Conservation Group Not Necessarily Opposed to Moving 'Extinct' Plant From Doyle Drive's Path

SF Weekly has written a little bit about the jaw-dropping recent discovery of a Franciscan Manzanita beneath mounds of overgrown plants abutting the Doyle Drive highway project. While finding a manzanita plant in coastal California is a bit like spotting a rabbit in a rabbit hutch, no one had seen a Franciscan Manzanita in the wild since 1947. This is a once-in-a-lifetime find — and the plant is right in the path of the highway project. That's irony for you.

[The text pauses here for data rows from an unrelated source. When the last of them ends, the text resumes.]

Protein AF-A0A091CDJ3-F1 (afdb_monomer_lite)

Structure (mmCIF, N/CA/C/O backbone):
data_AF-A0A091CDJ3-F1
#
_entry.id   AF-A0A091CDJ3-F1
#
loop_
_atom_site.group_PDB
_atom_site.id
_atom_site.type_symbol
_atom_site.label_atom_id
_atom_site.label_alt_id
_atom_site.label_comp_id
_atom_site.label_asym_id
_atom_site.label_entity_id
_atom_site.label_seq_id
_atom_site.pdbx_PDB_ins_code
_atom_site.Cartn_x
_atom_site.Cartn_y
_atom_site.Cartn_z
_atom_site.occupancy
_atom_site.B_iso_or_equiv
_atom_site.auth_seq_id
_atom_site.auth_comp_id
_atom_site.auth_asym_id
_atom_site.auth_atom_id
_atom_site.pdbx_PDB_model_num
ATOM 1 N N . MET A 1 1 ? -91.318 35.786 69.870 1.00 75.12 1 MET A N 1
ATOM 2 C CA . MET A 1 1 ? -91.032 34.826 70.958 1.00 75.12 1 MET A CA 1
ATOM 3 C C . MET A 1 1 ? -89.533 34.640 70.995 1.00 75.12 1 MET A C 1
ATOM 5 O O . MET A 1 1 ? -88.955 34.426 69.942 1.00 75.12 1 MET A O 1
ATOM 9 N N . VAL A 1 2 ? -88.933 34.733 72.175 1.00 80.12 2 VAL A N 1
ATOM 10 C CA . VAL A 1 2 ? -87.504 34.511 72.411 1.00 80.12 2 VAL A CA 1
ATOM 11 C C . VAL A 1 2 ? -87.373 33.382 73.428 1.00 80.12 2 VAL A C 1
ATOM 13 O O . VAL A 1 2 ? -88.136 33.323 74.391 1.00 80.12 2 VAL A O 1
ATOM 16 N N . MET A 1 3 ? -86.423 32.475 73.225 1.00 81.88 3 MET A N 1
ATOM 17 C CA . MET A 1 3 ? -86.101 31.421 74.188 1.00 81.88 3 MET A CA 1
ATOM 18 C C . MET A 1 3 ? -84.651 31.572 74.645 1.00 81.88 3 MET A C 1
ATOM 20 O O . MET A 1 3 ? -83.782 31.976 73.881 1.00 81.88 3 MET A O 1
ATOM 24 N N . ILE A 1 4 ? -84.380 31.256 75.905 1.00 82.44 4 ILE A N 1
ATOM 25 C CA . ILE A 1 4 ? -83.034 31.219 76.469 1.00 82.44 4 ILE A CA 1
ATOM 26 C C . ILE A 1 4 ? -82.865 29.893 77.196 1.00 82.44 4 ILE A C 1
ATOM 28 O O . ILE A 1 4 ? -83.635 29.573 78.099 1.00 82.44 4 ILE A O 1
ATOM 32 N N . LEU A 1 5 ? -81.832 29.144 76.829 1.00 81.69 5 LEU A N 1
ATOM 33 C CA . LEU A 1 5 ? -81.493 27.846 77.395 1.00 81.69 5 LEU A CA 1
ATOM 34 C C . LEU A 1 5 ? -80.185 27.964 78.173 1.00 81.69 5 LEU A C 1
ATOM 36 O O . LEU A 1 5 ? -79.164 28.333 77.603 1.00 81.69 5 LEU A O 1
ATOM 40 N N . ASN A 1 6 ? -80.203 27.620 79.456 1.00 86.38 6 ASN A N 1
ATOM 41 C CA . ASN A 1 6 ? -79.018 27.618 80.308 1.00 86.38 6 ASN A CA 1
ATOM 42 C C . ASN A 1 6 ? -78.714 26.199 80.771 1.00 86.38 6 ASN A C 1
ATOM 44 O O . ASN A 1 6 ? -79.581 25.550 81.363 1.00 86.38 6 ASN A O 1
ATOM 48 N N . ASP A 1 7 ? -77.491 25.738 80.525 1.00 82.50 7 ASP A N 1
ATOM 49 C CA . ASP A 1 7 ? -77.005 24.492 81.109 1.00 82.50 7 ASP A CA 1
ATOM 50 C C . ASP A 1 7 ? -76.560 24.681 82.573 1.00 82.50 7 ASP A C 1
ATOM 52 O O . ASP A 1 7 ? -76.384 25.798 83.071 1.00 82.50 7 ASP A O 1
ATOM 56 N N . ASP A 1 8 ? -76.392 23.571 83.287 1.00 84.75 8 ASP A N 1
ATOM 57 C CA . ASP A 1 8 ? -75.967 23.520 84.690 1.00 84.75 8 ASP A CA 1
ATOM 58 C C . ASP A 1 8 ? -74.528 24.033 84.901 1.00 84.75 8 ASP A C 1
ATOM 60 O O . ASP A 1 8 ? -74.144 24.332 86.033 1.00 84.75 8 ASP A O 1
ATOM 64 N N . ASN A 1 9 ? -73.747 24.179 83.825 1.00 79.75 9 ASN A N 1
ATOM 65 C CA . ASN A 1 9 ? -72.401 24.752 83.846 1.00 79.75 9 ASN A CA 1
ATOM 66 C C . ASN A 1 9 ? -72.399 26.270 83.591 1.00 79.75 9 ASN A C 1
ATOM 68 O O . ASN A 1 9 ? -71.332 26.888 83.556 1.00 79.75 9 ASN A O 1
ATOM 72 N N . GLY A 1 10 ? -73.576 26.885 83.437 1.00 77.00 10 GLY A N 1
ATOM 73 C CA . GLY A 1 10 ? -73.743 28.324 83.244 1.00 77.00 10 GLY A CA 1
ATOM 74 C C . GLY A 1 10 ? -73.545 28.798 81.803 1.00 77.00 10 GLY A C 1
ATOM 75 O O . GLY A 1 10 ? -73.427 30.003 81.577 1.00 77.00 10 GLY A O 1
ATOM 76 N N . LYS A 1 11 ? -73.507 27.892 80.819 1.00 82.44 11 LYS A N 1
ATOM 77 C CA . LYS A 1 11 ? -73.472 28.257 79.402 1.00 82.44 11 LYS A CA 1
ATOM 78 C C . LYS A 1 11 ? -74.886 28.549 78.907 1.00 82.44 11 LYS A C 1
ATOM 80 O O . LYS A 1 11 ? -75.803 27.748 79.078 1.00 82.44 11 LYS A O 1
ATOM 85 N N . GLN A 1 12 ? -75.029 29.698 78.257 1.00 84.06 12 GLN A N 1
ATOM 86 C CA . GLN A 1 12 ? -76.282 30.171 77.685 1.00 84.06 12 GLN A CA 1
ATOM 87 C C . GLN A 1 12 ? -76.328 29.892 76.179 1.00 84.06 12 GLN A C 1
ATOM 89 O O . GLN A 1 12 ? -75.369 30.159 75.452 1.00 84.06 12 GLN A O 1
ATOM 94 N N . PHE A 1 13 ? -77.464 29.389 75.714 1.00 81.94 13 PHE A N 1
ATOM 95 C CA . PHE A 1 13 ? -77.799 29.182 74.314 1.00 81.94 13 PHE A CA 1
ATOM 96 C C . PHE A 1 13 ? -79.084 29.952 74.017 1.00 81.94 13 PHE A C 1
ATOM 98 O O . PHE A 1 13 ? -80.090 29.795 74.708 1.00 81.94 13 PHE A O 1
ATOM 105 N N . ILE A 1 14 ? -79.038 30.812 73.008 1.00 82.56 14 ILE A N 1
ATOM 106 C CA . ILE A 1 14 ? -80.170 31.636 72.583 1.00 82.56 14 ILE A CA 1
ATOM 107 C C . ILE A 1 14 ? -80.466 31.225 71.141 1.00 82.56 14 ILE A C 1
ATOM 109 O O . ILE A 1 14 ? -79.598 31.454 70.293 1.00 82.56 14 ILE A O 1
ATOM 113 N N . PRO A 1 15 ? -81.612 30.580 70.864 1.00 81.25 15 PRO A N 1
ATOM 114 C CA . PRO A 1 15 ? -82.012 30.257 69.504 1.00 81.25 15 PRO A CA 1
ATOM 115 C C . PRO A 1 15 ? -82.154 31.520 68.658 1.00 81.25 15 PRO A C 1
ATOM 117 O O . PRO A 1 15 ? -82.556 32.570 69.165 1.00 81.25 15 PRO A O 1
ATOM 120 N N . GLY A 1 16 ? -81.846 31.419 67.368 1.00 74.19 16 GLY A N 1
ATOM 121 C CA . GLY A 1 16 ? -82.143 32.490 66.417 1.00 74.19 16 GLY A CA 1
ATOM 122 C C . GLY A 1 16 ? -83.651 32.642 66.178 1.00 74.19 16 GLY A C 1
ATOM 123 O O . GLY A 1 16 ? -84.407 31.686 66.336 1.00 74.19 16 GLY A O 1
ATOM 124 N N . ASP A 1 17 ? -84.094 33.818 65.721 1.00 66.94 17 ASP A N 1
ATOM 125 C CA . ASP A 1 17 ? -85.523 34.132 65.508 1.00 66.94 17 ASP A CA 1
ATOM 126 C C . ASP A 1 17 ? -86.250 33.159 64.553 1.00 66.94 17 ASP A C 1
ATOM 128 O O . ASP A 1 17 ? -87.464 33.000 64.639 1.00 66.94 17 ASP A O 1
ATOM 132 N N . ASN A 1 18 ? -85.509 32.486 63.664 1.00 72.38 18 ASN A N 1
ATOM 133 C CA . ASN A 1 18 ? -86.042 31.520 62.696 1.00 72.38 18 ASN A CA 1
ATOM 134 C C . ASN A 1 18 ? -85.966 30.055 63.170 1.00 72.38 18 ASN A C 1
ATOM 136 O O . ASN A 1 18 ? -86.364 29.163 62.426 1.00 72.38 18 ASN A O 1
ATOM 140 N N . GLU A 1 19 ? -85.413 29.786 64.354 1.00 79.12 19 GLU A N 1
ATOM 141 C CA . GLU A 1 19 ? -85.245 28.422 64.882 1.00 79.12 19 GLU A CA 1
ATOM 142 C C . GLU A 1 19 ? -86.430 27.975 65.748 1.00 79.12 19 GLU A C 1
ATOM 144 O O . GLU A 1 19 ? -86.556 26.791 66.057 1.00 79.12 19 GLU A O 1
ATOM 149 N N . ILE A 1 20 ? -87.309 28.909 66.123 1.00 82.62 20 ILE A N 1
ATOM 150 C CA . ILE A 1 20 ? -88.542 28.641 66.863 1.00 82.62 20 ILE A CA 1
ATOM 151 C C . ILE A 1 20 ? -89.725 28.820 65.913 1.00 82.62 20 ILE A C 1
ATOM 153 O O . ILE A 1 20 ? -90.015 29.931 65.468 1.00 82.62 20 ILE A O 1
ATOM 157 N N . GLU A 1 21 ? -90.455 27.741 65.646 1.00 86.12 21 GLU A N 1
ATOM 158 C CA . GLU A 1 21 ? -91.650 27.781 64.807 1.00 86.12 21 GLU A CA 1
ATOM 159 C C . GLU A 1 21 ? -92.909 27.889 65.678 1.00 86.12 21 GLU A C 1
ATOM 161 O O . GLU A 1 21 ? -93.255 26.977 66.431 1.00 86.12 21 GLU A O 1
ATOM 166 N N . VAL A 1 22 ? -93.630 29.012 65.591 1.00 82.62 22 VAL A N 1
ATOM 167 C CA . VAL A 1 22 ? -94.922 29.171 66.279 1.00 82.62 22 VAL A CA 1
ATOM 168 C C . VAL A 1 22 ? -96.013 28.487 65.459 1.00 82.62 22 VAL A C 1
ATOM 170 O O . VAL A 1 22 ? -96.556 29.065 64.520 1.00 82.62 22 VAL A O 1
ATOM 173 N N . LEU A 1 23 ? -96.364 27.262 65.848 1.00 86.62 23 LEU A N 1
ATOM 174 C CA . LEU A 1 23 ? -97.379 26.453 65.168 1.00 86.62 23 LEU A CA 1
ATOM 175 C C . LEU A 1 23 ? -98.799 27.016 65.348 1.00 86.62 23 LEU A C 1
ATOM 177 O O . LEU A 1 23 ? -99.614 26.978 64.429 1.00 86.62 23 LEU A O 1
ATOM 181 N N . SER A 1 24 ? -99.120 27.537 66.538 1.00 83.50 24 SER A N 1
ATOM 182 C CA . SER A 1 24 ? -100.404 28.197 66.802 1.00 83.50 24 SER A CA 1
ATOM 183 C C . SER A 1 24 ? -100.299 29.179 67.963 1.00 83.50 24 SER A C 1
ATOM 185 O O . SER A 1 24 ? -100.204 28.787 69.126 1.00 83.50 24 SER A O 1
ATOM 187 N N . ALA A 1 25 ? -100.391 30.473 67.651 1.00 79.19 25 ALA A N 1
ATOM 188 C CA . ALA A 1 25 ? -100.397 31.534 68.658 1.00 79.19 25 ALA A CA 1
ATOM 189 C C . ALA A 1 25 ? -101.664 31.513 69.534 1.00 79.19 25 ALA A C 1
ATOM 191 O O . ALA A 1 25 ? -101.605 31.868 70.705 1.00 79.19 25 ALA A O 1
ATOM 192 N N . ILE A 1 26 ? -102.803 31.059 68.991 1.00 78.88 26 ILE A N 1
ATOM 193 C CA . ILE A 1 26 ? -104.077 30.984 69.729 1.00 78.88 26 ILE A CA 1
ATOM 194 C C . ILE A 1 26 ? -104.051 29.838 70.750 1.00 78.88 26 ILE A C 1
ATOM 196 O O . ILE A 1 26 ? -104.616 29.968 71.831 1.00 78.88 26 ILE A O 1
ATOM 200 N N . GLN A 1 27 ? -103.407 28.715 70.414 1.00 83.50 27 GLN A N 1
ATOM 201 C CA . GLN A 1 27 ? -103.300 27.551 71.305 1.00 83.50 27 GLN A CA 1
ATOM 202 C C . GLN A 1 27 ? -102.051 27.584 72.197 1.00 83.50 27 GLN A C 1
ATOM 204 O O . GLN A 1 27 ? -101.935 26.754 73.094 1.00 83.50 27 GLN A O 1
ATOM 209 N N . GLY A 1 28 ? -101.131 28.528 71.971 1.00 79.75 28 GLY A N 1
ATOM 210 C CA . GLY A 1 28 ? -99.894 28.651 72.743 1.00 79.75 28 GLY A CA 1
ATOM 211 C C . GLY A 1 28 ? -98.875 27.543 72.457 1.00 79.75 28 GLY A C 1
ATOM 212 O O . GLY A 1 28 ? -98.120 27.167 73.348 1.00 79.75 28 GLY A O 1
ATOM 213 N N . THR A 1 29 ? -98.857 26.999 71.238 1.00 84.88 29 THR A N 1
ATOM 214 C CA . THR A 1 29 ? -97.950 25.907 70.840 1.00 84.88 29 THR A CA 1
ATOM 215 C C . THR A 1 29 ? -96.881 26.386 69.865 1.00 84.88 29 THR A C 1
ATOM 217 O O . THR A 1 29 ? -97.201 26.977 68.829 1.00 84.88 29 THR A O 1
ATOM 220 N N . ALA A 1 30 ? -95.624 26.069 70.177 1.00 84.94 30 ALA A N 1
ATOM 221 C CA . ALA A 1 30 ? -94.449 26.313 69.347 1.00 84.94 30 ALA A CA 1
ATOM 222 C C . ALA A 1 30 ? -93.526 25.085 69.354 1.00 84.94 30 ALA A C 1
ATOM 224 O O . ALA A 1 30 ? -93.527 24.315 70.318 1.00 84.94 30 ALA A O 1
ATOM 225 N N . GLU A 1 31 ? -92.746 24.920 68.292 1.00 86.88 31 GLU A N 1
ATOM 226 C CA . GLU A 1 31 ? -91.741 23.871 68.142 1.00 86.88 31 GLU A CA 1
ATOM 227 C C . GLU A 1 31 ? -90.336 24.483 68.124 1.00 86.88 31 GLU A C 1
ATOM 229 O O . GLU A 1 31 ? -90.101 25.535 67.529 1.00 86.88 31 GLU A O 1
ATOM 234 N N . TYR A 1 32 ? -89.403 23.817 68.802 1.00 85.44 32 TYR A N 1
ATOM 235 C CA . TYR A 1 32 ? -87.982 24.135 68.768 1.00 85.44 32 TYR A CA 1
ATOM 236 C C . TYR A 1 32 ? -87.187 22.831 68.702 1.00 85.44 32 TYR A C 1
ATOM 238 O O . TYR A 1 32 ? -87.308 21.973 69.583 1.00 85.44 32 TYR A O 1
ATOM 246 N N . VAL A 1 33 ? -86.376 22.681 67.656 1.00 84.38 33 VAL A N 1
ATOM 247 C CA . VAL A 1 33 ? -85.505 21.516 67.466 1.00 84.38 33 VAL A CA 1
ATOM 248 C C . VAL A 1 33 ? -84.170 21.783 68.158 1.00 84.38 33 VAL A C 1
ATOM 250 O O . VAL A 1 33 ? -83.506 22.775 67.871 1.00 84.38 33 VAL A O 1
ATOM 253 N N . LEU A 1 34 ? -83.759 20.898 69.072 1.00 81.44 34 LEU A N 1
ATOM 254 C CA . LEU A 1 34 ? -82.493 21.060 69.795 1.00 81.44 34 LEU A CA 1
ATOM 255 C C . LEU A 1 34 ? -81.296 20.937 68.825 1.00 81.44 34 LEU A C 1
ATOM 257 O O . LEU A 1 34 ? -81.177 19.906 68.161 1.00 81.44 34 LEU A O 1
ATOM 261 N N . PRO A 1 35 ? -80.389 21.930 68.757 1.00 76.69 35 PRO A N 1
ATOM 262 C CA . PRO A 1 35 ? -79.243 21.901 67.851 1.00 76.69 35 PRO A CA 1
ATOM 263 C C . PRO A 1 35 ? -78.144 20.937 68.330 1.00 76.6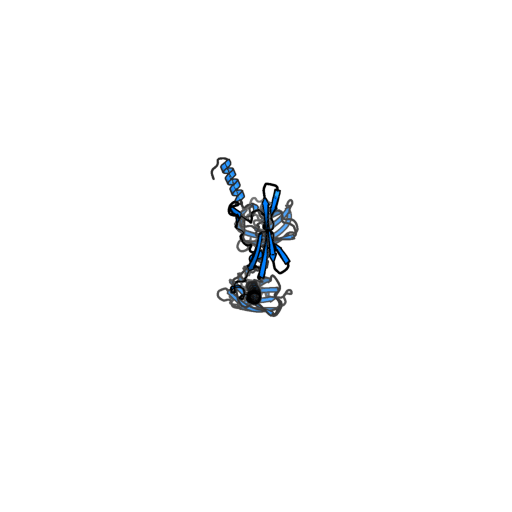9 35 PRO A C 1
ATOM 265 O O . PRO A 1 35 ? -77.992 20.687 69.528 1.00 76.69 35 PRO A O 1
ATOM 268 N N . ASP A 1 36 ? -77.324 20.428 67.401 1.00 72.25 36 ASP A N 1
ATOM 269 C CA . ASP A 1 36 ? -76.274 19.424 67.670 1.00 72.25 36 ASP A CA 1
ATOM 270 C C . ASP A 1 36 ? -75.286 19.840 68.773 1.00 72.25 36 ASP A C 1
ATOM 272 O O . ASP A 1 36 ? -74.814 19.018 69.562 1.00 72.25 36 ASP A O 1
ATOM 276 N N . ASN A 1 37 ? -74.986 21.137 68.868 1.00 70.38 37 ASN A N 1
ATOM 277 C CA . ASN A 1 37 ? -74.111 21.689 69.902 1.00 70.38 37 ASN A CA 1
ATOM 278 C C . ASN A 1 37 ? -74.710 21.591 71.319 1.00 70.38 37 ASN A C 1
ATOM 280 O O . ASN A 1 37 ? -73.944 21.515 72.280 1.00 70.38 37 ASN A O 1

The tentative plan for the manzanita we're hearing from those involved in crafting it is to move the plant — which may be 40 to 70 years old — to a location where it could become part of a breeding population once again (while previously considered extinct in the wild, a number of Franciscan genotypes descended from clippings made in '47 reside in local botanical gardens). While, theoretically, the botanists and government officials crafting a quick turnaround conservation plant for the lone Franciscan Manzanita could order the billion-dollar highway rebuild to be drastically altered, it doesn't look like that's going to happen.

As a result, some have anticipated that the Center for Biological Diversity will file suit. But Jeff Miller, a local conservation advocate with the CBD, said that's not necessarily so.